Beyond its surface appeal, this line of thinking is both defeatist and unimaginative. The South Asian subcontinent is by no means united, not under a single flag, currency, religion, or race. Overseas, however, the South Asian immigrant community is much too small to withstand division. These communities, whether on college campuses or in towns and cities across the country, have a responsibility to influence American society in a meaningful way. At Yale, a solely Indian or Pakistani or Bangladeshi organization will never be able to exert enough influence to do justice to their communities. Moreover, if divisions are to be made on nationality, why not on ethnic group or regional bias as well? Divide the South Asian community, and its influence will die “by a thousand cuts.”

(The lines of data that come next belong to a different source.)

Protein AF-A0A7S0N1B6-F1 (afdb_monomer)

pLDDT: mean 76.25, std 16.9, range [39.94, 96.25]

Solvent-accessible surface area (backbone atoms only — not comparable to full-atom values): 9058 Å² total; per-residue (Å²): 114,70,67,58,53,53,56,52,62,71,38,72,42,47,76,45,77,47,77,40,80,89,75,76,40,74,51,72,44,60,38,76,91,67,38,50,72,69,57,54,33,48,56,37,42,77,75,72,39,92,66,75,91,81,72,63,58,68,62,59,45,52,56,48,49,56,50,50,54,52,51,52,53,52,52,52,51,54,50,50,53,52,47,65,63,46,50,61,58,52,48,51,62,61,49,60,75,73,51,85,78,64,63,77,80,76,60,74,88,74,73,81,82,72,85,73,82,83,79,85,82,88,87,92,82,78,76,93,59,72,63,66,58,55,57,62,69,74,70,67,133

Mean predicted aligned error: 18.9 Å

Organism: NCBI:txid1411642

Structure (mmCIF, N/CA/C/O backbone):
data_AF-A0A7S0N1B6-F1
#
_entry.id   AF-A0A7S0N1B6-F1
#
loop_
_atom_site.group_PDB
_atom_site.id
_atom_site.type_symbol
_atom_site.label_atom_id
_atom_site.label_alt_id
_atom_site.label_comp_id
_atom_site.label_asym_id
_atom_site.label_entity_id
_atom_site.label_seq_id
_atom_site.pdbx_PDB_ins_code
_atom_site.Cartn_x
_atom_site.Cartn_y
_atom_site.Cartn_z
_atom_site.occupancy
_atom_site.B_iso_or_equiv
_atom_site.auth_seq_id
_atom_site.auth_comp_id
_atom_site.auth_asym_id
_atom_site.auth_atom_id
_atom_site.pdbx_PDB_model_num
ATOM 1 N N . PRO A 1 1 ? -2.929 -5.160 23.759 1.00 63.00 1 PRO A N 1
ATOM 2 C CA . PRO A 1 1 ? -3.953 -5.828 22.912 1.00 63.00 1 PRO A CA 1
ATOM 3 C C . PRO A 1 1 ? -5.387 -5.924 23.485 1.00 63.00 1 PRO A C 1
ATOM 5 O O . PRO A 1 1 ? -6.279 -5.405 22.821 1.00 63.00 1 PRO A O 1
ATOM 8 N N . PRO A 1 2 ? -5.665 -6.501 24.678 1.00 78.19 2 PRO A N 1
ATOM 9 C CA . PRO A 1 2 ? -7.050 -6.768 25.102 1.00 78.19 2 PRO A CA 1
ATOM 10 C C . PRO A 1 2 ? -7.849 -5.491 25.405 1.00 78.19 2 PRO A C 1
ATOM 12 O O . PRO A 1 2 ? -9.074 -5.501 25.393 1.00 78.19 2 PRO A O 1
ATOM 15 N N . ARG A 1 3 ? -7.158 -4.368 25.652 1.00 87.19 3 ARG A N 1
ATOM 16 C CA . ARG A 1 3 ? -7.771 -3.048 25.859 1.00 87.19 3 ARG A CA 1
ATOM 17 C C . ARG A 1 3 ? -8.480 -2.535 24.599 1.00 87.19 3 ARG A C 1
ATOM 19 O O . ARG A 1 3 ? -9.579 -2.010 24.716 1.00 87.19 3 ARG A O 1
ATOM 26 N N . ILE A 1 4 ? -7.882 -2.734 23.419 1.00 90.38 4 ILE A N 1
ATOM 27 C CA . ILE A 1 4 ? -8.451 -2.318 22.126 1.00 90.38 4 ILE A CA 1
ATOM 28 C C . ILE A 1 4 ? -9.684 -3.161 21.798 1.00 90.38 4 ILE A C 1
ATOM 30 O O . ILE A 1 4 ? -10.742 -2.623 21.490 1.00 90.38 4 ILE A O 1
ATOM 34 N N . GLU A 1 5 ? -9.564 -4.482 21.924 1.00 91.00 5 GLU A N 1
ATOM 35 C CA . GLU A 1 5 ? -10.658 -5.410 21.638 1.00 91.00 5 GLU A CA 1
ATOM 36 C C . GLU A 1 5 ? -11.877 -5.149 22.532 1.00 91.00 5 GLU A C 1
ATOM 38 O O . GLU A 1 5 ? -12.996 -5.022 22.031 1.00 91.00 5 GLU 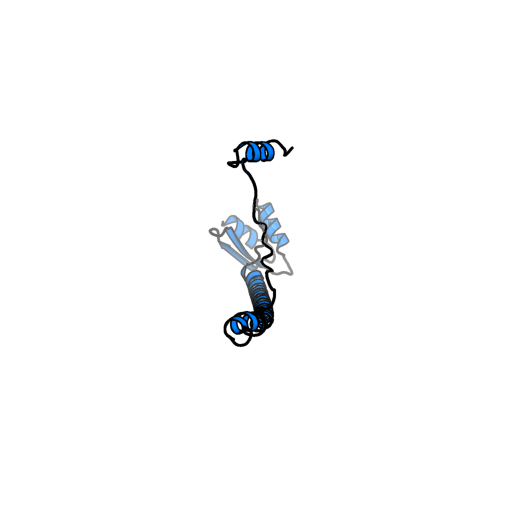A O 1
ATOM 43 N N . ARG A 1 6 ? -11.663 -4.985 23.847 1.00 90.25 6 ARG A N 1
ATOM 44 C CA . ARG A 1 6 ? -12.740 -4.675 24.800 1.00 90.25 6 ARG A CA 1
ATOM 45 C C . ARG A 1 6 ? -13.415 -3.343 24.496 1.00 90.25 6 ARG A C 1
ATOM 47 O O . ARG A 1 6 ? -14.640 -3.288 24.495 1.00 90.25 6 ARG A O 1
ATOM 54 N N . ALA A 1 7 ? -12.635 -2.299 24.219 1.00 89.75 7 ALA A N 1
ATOM 55 C CA . ALA A 1 7 ? -13.188 -0.978 23.953 1.00 89.75 7 ALA A CA 1
ATOM 56 C C . ALA A 1 7 ? -14.028 -0.955 22.668 1.00 89.75 7 ALA A C 1
ATOM 58 O O . ALA A 1 7 ? -15.140 -0.438 22.678 1.00 89.75 7 ALA A O 1
ATOM 59 N N . LEU A 1 8 ? -13.545 -1.580 21.588 1.00 91.44 8 LEU A N 1
ATOM 60 C CA . LEU A 1 8 ? -14.286 -1.653 20.327 1.00 91.44 8 LEU A CA 1
ATOM 61 C C . LEU A 1 8 ? -15.536 -2.534 20.441 1.00 91.44 8 LEU A C 1
ATOM 63 O O . LEU A 1 8 ? -16.567 -2.199 19.871 1.00 91.44 8 LEU A O 1
ATOM 67 N N . THR A 1 9 ? -15.485 -3.628 21.205 1.00 91.44 9 THR A N 1
ATOM 68 C CA . THR A 1 9 ? -16.646 -4.521 21.393 1.00 91.44 9 THR A CA 1
ATOM 69 C C . THR A 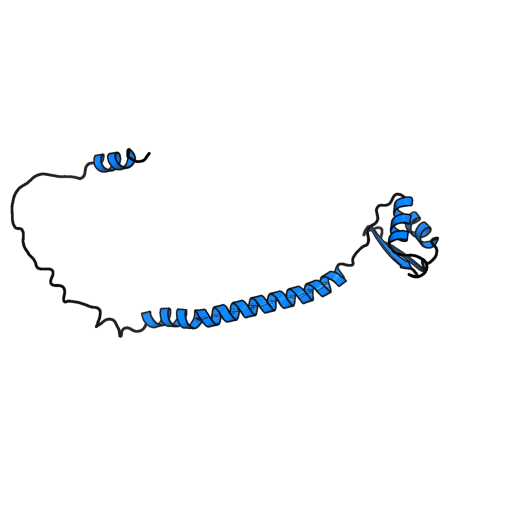1 9 ? -17.779 -3.852 22.180 1.00 91.44 9 THR A C 1
ATOM 71 O O . THR A 1 9 ? -18.944 -4.179 21.982 1.00 91.44 9 THR A O 1
ATOM 74 N N . GLN A 1 10 ? -17.459 -2.895 23.056 1.00 90.50 10 GLN A N 1
ATOM 75 C CA . GLN A 1 10 ? -18.450 -2.118 23.811 1.00 90.50 10 GLN A CA 1
ATOM 76 C C . GLN A 1 10 ? -19.124 -1.015 22.979 1.00 90.50 10 GLN A C 1
ATOM 78 O O . GLN A 1 10 ? -20.118 -0.436 23.422 1.00 90.50 10 GLN A O 1
ATOM 83 N N . MET A 1 11 ? -18.607 -0.704 21.787 1.00 91.25 11 MET A N 1
ATOM 84 C CA . MET A 1 11 ? -19.193 0.314 20.923 1.00 91.25 11 MET A CA 1
ATOM 85 C C . MET A 1 11 ? -20.484 -0.181 20.270 1.00 91.25 11 MET A C 1
ATOM 87 O O . MET A 1 11 ? -20.592 -1.306 19.782 1.00 91.25 11 MET A O 1
ATOM 91 N N . ARG A 1 12 ? -21.471 0.712 20.206 1.00 88.06 12 ARG A N 1
ATOM 92 C CA . ARG A 1 12 ? -22.760 0.445 19.566 1.00 88.06 12 ARG A CA 1
ATOM 93 C C . ARG A 1 12 ? -22.569 0.182 18.068 1.00 88.06 12 ARG A C 1
ATOM 95 O O . ARG A 1 12 ? -21.860 0.923 17.395 1.00 88.06 12 ARG A O 1
ATOM 102 N N . GLY A 1 13 ? -23.194 -0.871 17.552 1.00 90.06 13 GLY A N 1
ATOM 103 C CA . GLY A 1 13 ? -23.102 -1.248 16.141 1.00 90.06 13 GLY A CA 1
ATOM 104 C C . GLY A 1 13 ? -21.888 -2.100 15.763 1.00 90.06 13 GLY A C 1
ATOM 105 O O . GLY A 1 13 ? -21.798 -2.502 14.603 1.00 90.06 13 GLY A O 1
ATOM 106 N N . VAL A 1 14 ? -20.977 -2.423 16.690 1.00 93.31 14 VAL A N 1
ATOM 107 C CA . VAL A 1 14 ? -19.880 -3.372 16.435 1.00 93.31 14 VAL A CA 1
ATOM 108 C C . VAL A 1 14 ? -20.388 -4.810 16.574 1.00 93.31 14 VAL A C 1
ATOM 110 O O . VAL A 1 14 ? -21.021 -5.173 17.558 1.00 93.31 14 VAL A O 1
ATOM 113 N N . LEU A 1 15 ? -20.133 -5.629 15.553 1.00 92.75 15 LEU A N 1
ATOM 114 C CA . LEU A 1 15 ? -20.571 -7.027 15.469 1.00 92.75 15 LEU A CA 1
ATOM 115 C C . LEU A 1 15 ? -19.454 -7.997 15.846 1.00 92.75 15 LEU A C 1
ATOM 117 O O . LEU A 1 15 ? -19.693 -9.007 16.501 1.00 92.75 15 LEU A O 1
ATOM 121 N N . ARG A 1 16 ? -18.235 -7.720 15.376 1.00 92.00 16 ARG A N 1
ATOM 122 C CA . ARG A 1 16 ? -17.070 -8.577 15.594 1.00 92.00 16 ARG A CA 1
ATOM 123 C C . ARG A 1 16 ? -15.800 -7.748 15.553 1.00 92.00 16 ARG A C 1
ATOM 125 O O . ARG A 1 16 ? -15.661 -6.882 14.693 1.00 92.00 16 ARG A O 1
ATOM 132 N N . VAL A 1 17 ? -14.859 -8.072 16.428 1.00 93.50 17 VAL A N 1
ATOM 133 C CA . VAL A 1 17 ? -13.517 -7.489 16.447 1.00 93.50 17 VAL A CA 1
ATOM 134 C C . VAL A 1 17 ? -12.509 -8.629 16.371 1.00 93.50 17 VAL A C 1
ATOM 136 O O . VAL A 1 17 ? -12.682 -9.664 17.009 1.00 93.50 17 VAL A O 1
ATOM 139 N N . SER A 1 18 ? -11.481 -8.468 15.548 1.00 91.44 18 SER A N 1
ATOM 140 C CA . SER A 1 18 ? -10.337 -9.370 15.479 1.00 91.44 18 SER A CA 1
ATOM 141 C C . SER A 1 18 ? -9.077 -8.521 15.454 1.00 91.44 18 SER A C 1
ATOM 143 O O . SER A 1 18 ? -8.922 -7.656 14.594 1.00 91.44 18 SER A O 1
ATOM 145 N N . VAL A 1 19 ? -8.212 -8.731 16.438 1.00 91.31 19 VAL A N 1
ATOM 146 C CA . VAL A 1 19 ? -6.956 -7.998 16.585 1.00 91.31 19 VAL A CA 1
ATOM 147 C C . VAL A 1 19 ? -5.819 -8.937 16.220 1.00 91.31 19 VAL A C 1
ATOM 149 O O . VAL A 1 19 ? -5.744 -10.043 16.750 1.00 91.31 19 VAL A O 1
ATOM 152 N N . ASP A 1 20 ? -4.931 -8.473 15.352 1.00 90.44 20 ASP A N 1
ATOM 153 C CA . ASP A 1 20 ? -3.644 -9.091 15.068 1.00 90.44 20 ASP A CA 1
ATOM 154 C C . ASP A 1 20 ? -2.541 -8.186 15.644 1.00 90.44 20 ASP A C 1
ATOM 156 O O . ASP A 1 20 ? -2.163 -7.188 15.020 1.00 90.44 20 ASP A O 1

Yet neither should Yale’s SAS become a majority-beats-all organization. It should not purport to create a unified identity for the South Asian community, but rather serve as a common organization that represents and appreciates differences. Rather than forcing a Sri Lankan to call himself a “South Asian,” have him be a Sri Lankan who is represented equally in the South Asian Society. Those who hail from the subcontinent can only influence American society by earning that influence through their actions; to be meaningful, these actions require the divided immigrants of South Asia to seek a collective voice. At Yale, the South Asian Society must become a welcoming and open forum for all interested students: a source of unity, not a place where majority politics reign.

Today, being a minority too often means listing every reason why you are different from everyone else. While it is important to be unique, it is even more imperative that differences do not lead to the division that ultimately weakens the voice of a community. That is the challenge of all communities, including South Asians, and it is a promise that must be kept.

Akash Shah is a junior in SaybrookCollege.